- Date posted
- 2y
SOOCD - the logic of ‘feels true’
Can I get peoples thoughts on the logic of ‘ocd feels real’ with a lens of SOOCD? My brain seems to focus on hyper-noticing anything remotely related to me being gay. I identify as a straight 35 year old male, and before my initial “you are gay” thought at 25, I had never given my orientation a second thought. There was just no consideration about it. I’m in therapy trying to commit to ERP. A key factor holding me back is this inner thought that “I just feel gay”. And it feels real, like that I am. From what I’ve read, the real feeling or believing your theme/thought can be common. Is that true?
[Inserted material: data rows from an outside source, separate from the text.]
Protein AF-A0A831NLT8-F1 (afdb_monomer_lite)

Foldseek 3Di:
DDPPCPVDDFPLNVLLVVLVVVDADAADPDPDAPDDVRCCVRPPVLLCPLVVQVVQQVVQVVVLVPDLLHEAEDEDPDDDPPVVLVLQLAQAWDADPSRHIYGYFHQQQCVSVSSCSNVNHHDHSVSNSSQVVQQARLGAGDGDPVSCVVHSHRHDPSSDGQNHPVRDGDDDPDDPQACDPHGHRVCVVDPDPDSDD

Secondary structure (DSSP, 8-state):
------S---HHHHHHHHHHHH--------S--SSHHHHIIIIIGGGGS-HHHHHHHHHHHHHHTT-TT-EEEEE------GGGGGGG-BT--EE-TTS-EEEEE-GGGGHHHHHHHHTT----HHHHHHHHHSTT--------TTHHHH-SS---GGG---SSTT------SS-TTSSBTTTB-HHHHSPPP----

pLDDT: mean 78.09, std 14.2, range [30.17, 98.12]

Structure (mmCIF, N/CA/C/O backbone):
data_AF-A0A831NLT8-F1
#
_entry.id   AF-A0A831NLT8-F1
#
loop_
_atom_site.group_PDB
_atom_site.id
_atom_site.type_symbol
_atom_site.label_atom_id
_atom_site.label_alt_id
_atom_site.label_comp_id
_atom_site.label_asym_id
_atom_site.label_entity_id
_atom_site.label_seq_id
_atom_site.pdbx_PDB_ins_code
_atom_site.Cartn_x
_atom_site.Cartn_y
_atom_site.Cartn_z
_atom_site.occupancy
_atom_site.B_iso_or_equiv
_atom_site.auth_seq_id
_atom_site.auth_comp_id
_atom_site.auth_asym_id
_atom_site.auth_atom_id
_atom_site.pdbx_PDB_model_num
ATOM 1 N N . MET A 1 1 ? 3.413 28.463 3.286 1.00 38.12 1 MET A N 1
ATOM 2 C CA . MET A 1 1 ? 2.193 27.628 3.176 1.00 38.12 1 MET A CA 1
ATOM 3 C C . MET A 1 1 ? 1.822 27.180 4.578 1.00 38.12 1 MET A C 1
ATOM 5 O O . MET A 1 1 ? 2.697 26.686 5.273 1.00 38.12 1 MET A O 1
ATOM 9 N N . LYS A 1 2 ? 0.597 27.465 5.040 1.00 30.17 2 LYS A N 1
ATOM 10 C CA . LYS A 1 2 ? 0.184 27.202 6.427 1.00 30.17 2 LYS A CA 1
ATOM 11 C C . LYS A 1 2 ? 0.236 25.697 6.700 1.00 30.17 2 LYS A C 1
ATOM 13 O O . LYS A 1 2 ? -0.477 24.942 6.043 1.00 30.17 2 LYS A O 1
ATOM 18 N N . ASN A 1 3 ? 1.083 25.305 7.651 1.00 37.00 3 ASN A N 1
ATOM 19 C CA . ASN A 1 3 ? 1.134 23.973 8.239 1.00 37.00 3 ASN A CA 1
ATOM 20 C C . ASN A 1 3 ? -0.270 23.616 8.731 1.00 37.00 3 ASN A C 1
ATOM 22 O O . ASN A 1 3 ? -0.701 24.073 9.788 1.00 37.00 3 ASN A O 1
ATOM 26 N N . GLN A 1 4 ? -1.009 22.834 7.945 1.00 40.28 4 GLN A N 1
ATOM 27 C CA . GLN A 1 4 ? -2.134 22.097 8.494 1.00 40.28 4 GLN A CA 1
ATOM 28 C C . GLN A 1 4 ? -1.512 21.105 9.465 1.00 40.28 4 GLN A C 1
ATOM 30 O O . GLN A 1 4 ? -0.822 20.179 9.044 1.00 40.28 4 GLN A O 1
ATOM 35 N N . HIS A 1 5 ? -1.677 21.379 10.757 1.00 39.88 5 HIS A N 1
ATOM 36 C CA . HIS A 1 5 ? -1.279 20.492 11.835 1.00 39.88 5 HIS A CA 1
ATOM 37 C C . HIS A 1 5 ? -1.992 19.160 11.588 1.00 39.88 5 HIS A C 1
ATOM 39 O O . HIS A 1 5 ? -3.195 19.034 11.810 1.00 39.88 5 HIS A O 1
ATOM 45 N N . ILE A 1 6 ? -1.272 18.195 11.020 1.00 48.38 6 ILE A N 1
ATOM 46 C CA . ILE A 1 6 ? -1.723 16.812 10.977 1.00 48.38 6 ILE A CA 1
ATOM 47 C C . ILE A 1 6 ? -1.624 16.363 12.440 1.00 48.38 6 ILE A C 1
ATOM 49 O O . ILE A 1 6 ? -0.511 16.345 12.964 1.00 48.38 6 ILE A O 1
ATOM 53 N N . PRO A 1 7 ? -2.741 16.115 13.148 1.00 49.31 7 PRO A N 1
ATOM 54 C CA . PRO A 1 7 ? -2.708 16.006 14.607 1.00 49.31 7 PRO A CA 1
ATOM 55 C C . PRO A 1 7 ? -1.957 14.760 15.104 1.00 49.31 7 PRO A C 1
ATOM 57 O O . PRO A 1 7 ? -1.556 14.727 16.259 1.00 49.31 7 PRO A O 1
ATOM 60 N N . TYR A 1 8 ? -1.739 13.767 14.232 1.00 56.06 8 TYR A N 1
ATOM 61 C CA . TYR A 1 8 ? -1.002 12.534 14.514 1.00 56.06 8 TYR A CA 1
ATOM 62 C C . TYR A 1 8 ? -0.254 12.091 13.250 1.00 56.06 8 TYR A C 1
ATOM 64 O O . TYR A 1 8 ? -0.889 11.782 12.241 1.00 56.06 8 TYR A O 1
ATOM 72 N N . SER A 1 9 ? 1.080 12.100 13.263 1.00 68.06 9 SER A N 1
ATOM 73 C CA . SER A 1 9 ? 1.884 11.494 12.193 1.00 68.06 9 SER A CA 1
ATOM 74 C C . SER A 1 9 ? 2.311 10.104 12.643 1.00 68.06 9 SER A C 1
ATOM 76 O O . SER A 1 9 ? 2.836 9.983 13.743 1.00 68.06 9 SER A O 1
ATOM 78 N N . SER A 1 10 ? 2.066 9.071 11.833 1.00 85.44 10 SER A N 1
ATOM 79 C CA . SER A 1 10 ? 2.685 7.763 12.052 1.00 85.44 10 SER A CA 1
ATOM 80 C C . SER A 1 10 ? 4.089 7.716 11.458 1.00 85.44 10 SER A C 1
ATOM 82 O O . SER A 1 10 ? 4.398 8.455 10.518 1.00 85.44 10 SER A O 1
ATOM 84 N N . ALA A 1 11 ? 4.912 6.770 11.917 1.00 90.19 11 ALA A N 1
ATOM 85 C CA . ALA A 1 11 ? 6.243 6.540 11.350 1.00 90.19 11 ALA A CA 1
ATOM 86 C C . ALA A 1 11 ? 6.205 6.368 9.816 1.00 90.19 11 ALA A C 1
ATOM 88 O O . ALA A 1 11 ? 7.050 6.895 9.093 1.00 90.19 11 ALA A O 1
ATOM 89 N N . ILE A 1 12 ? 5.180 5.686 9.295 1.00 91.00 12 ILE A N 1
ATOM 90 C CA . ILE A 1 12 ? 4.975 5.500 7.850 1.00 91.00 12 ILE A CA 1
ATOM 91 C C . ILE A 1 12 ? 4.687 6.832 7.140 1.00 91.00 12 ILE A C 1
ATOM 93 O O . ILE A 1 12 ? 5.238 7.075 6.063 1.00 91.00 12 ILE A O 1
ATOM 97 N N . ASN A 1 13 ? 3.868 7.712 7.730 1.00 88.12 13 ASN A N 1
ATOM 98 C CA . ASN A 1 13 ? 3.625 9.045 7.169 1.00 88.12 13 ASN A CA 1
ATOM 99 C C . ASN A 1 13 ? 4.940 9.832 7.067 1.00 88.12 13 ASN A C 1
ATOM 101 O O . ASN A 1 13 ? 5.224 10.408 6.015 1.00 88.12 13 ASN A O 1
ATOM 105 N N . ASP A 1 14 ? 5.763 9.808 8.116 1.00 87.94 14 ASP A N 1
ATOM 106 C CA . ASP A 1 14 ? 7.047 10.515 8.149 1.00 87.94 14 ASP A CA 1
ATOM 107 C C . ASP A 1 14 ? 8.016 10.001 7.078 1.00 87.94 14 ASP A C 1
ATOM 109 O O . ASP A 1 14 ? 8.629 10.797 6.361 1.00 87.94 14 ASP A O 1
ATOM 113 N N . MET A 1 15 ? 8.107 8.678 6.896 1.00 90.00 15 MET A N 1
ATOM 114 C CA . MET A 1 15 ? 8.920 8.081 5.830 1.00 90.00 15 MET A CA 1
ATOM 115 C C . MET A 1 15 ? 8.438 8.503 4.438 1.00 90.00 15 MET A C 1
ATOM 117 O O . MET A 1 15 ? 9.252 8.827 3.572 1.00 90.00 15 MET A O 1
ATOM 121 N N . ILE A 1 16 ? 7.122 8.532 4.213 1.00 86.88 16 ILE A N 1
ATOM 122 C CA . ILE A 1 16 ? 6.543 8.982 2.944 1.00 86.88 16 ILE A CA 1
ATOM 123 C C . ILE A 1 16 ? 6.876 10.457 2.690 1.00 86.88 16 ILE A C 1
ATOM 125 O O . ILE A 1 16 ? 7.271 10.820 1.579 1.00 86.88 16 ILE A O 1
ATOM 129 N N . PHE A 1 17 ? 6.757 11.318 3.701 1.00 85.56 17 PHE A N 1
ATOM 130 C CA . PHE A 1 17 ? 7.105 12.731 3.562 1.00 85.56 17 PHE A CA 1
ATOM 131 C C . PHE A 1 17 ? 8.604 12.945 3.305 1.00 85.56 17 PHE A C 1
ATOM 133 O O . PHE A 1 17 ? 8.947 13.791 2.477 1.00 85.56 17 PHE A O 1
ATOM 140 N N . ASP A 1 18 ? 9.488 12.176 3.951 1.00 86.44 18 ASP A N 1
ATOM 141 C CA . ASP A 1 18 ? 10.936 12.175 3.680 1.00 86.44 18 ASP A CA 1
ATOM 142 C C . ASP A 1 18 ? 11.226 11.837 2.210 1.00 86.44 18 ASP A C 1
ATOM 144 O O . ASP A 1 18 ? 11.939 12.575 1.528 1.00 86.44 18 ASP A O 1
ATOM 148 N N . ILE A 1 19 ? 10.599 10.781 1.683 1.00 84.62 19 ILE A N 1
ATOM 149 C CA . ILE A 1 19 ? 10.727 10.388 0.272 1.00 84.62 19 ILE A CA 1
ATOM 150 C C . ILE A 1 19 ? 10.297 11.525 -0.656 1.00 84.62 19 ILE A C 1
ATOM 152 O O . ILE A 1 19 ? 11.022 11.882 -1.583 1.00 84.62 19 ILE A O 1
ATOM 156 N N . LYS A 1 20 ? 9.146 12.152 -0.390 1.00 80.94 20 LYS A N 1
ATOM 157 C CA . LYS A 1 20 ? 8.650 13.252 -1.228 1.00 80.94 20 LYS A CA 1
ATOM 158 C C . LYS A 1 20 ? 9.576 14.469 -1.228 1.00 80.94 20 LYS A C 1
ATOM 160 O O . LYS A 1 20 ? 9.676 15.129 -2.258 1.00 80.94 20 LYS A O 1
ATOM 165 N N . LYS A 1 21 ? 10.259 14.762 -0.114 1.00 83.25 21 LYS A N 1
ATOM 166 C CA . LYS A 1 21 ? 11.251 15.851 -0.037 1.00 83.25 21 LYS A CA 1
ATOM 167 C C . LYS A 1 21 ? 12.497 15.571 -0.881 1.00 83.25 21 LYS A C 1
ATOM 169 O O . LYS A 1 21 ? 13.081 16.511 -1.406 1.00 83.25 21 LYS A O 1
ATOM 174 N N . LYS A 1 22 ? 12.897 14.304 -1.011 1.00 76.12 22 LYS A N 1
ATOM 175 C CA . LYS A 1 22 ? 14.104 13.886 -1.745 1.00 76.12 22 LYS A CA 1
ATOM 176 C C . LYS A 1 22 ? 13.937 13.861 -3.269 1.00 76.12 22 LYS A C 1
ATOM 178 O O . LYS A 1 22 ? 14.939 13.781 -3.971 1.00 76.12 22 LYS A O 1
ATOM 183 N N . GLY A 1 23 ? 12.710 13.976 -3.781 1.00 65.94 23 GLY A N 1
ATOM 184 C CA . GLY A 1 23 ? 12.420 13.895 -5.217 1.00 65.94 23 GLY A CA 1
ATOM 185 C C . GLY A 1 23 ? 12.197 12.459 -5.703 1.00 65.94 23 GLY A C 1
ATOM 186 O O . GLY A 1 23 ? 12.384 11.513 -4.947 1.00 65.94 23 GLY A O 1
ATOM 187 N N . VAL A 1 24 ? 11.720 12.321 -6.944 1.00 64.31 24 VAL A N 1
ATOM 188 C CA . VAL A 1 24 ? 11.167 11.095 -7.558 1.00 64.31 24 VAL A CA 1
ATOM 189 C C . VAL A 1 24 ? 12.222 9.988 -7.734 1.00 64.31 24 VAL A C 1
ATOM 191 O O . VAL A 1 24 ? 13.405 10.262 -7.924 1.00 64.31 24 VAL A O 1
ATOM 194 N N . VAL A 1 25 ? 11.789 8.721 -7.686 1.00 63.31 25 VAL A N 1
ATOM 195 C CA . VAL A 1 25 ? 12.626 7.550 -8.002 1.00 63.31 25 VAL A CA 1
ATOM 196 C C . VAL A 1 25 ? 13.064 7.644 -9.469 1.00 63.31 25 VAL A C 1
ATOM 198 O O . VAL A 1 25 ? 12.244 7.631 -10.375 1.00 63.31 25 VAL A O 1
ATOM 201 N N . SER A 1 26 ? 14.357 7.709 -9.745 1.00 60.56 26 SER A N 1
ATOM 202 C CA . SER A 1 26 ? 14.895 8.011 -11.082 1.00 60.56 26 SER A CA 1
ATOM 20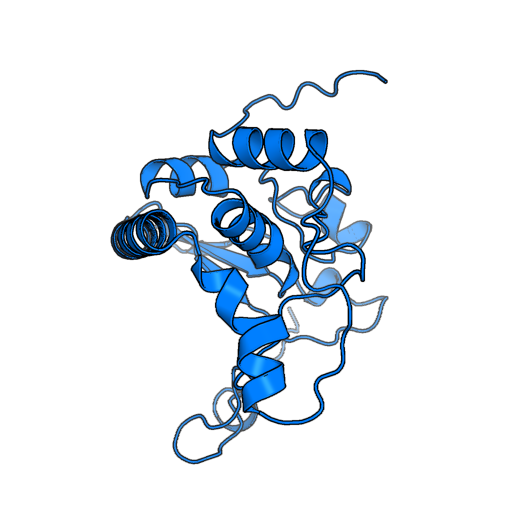3 C C . SER A 1 26 ? 14.878 6.843 -12.091 1.00 60.56 26 SER A C 1
ATOM 205 O O . SER A 1 26 ? 15.507 6.923 -13.151 1.00 60.56 26 SER A O 1
ATOM 207 N N . PHE A 1 27 ? 14.170 5.746 -11.792 1.00 66.31 27 PHE A N 1
ATOM 208 C CA . PHE A 1 27 ? 14.154 4.527 -12.607 1.00 66.31 27 PHE A CA 1
ATOM 209 C C . PHE A 1 27 ? 12.771 3.862 -12.640 1.00 66.31 27 PHE A C 1
ATOM 211 O O . PHE A 1 27 ? 12.067 3.877 -11.631 1.00 66.31 27 PHE A O 1
ATOM 218 N N . PRO A 1 28 ? 12.384 3.226 -13.762 1.00 66.31 28 PRO A N 1
ATOM 219 C CA . PRO A 1 28 ? 13.076 3.138 -15.056 1.00 66.31 28 PRO A CA 1
ATOM 220 C C . PRO A 1 28 ? 12.850 4.381 -15.941 1.00 66.31 28 PRO A C 1
ATOM 222 O O . PRO A 1 28 ? 11.814 5.036 -15.865 1.00 66.31 28 PRO A O 1
ATOM 225 N N . LYS A 1 29 ? 13.817 4.693 -16.817 1.00 65.06 29 LYS A N 1
ATOM 226 C CA . LYS A 1 29 ? 13.779 5.883 -17.695 1.00 65.06 29 LYS A CA 1
ATOM 227 C C . LYS A 1 29 ? 12.932 5.714 -18.968 1.00 65.06 29 LYS A C 1
ATOM 229 O O . LYS A 1 29 ? 12.603 6.714 -19.598 1.00 65.06 29 LYS A O 1
ATOM 234 N N . LYS A 1 30 ? 12.617 4.479 -19.388 1.00 69.25 30 LYS A N 1
ATOM 235 C CA . LYS A 1 30 ? 11.855 4.173 -20.618 1.00 69.25 30 LYS A CA 1
ATOM 236 C C . LYS A 1 30 ? 10.922 2.980 -20.429 1.00 69.25 30 LYS A C 1
ATOM 238 O O . LYS A 1 30 ? 11.312 1.998 -19.813 1.00 69.25 30 LYS A O 1
ATOM 243 N N . GLY A 1 31 ? 9.703 3.091 -20.971 1.00 69.56 31 GLY A N 1
ATOM 244 C CA . GLY A 1 31 ? 8.580 2.133 -20.858 1.00 69.56 31 GLY A CA 1
ATOM 245 C C . GLY A 1 31 ? 8.569 0.998 -21.847 1.00 69.56 31 GLY A C 1
ATOM 246 O O . GLY A 1 31 ? 7.529 0.384 -22.059 1.00 69.56 31 GLY A O 1
ATOM 247 N N . LEU A 1 32 ? 9.709 0.751 -22.469 1.00 72.94 32 LEU A N 1
ATOM 248 C CA . LEU A 1 32 ? 9.839 -0.160 -23.582 1.00 72.94 32 LEU A CA 1
ATOM 249 C C . LEU A 1 32 ? 11.027 -1.071 -23.313 1.00 72.94 32 LEU A C 1
ATOM 251 O O . LEU A 1 32 ? 12.058 -0.607 -22.831 1.00 72.94 32 LEU A O 1
ATOM 255 N N . ALA A 1 33 ? 10.862 -2.343 -23.647 1.00 83.00 33 ALA A N 1
ATOM 256 C CA . ALA A 1 33 ? 11.941 -3.309 -23.687 1.00 83.00 33 ALA A CA 1
ATOM 257 C C . ALA A 1 33 ? 11.826 -4.116 -24.978 1.00 83.00 33 ALA A C 1
ATOM 259 O O . ALA A 1 33 ? 10.720 -4.403 -25.438 1.00 83.00 33 ALA A O 1
ATOM 260 N N . GLU A 1 34 ? 12.965 -4.474 -25.555 1.00 89.50 34 GLU A N 1
ATOM 261 C CA . GLU A 1 34 ? 13.033 -5.160 -26.851 1.00 89.50 34 GLU A CA 1
ATOM 262 C C . GLU A 1 34 ? 12.656 -6.642 -26.741 1.00 89.50 34 GLU A C 1
ATOM 264 O O . GLU A 1 34 ? 12.164 -7.250 -27.689 1.00 89.50 34 GLU A O 1
ATOM 269 N N . ASN A 1 35 ? 12.891 -7.240 -25.572 1.00 87.06 35 ASN A N 1
ATOM 270 C CA . ASN A 1 35 ? 12.625 -8.645 -25.287 1.00 87.06 35 ASN A CA 1
ATOM 271 C C . ASN A 1 35 ? 12.472 -8.883 -23.772 1.00 87.06 35 ASN A C 1
ATOM 273 O O . ASN A 1 35 ? 12.597 -7.967 -22.960 1.00 87.06 35 ASN A O 1
ATOM 277 N N . ALA A 1 36 ? 12.200 -10.129 -23.373 1.00 86.69 36 ALA A N 1
ATOM 278 C CA . ALA A 1 36 ? 11.969 -10.482 -21.971 1.00 86.69 36 ALA A CA 1
ATOM 279 C C . ALA A 1 36 ? 13.196 -10.253 -21.066 1.00 86.69 36 ALA A C 1
ATOM 281 O O . ALA A 1 36 ? 13.045 -9.784 -19.938 1.00 86.69 36 ALA A O 1
ATOM 282 N N . THR A 1 37 ? 14.404 -10.558 -21.551 1.00 89.06 37 THR A N 1
ATOM 283 C CA . THR A 1 37 ? 15.657 -10.331 -20.808 1.00 89.06 37 THR A CA 1
ATOM 284 C C . THR A 1 37 ? 15.876 -8.844 -20.572 1.00 89.06 37 THR A C 1
ATOM 286 O O . THR A 1 37 ? 16.211 -8.419 -19.465 1.00 89.06 37 THR A O 1
ATOM 289 N N . ASP A 1 38 ? 15.640 -8.051 -21.609 1.00 87.25 38 ASP A N 1
ATOM 290 C CA . ASP A 1 38 ? 15.729 -6.603 -21.559 1.00 87.25 38 ASP A CA 1
ATOM 291 C C . ASP A 1 38 ? 14.701 -6.010 -20.582 1.00 87.25 38 ASP A C 1
ATOM 293 O O . ASP A 1 38 ? 15.051 -5.243 -19.684 1.00 87.25 38 ASP A O 1
ATOM 297 N N . PHE A 1 39 ? 13.451 -6.480 -20.647 1.00 85.25 39 PHE A N 1
ATOM 298 C CA . PHE A 1 39 ? 12.393 -6.094 -19.713 1.00 85.25 39 PHE A CA 1
ATOM 299 C C . PHE A 1 39 ? 12.767 -6.420 -18.266 1.00 85.25 39 PHE A C 1
ATOM 301 O O . PHE A 1 39 ? 12.617 -5.582 -17.374 1.00 85.25 39 PHE A O 1
ATOM 308 N N . PHE A 1 40 ? 13.301 -7.617 -18.015 1.00 85.81 40 PHE A N 1
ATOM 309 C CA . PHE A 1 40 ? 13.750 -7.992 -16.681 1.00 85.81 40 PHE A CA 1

Secondly - my logic goes: OCD is a fear based disorder. It’s a thought that lots of us have, but our ocd says “that thought is danger”. As soon as we give the thought the power of “danger” and engage in it to work out wether it’s true or not, then we conform to our brain that the topic is intact, danger. Hence, your brain will continue to make you want to engage with things that it perceived as a danger. The logic I get stuck with is for SOOCD, is that my brain seems to want to prove that my fear is RIGHT, not wrong. Is this OCD doing whatever it needs to, to prove it’s a real danger so I know I have to do something to fix it? Like, why would my brain try to prove it correct? How do others deal with this?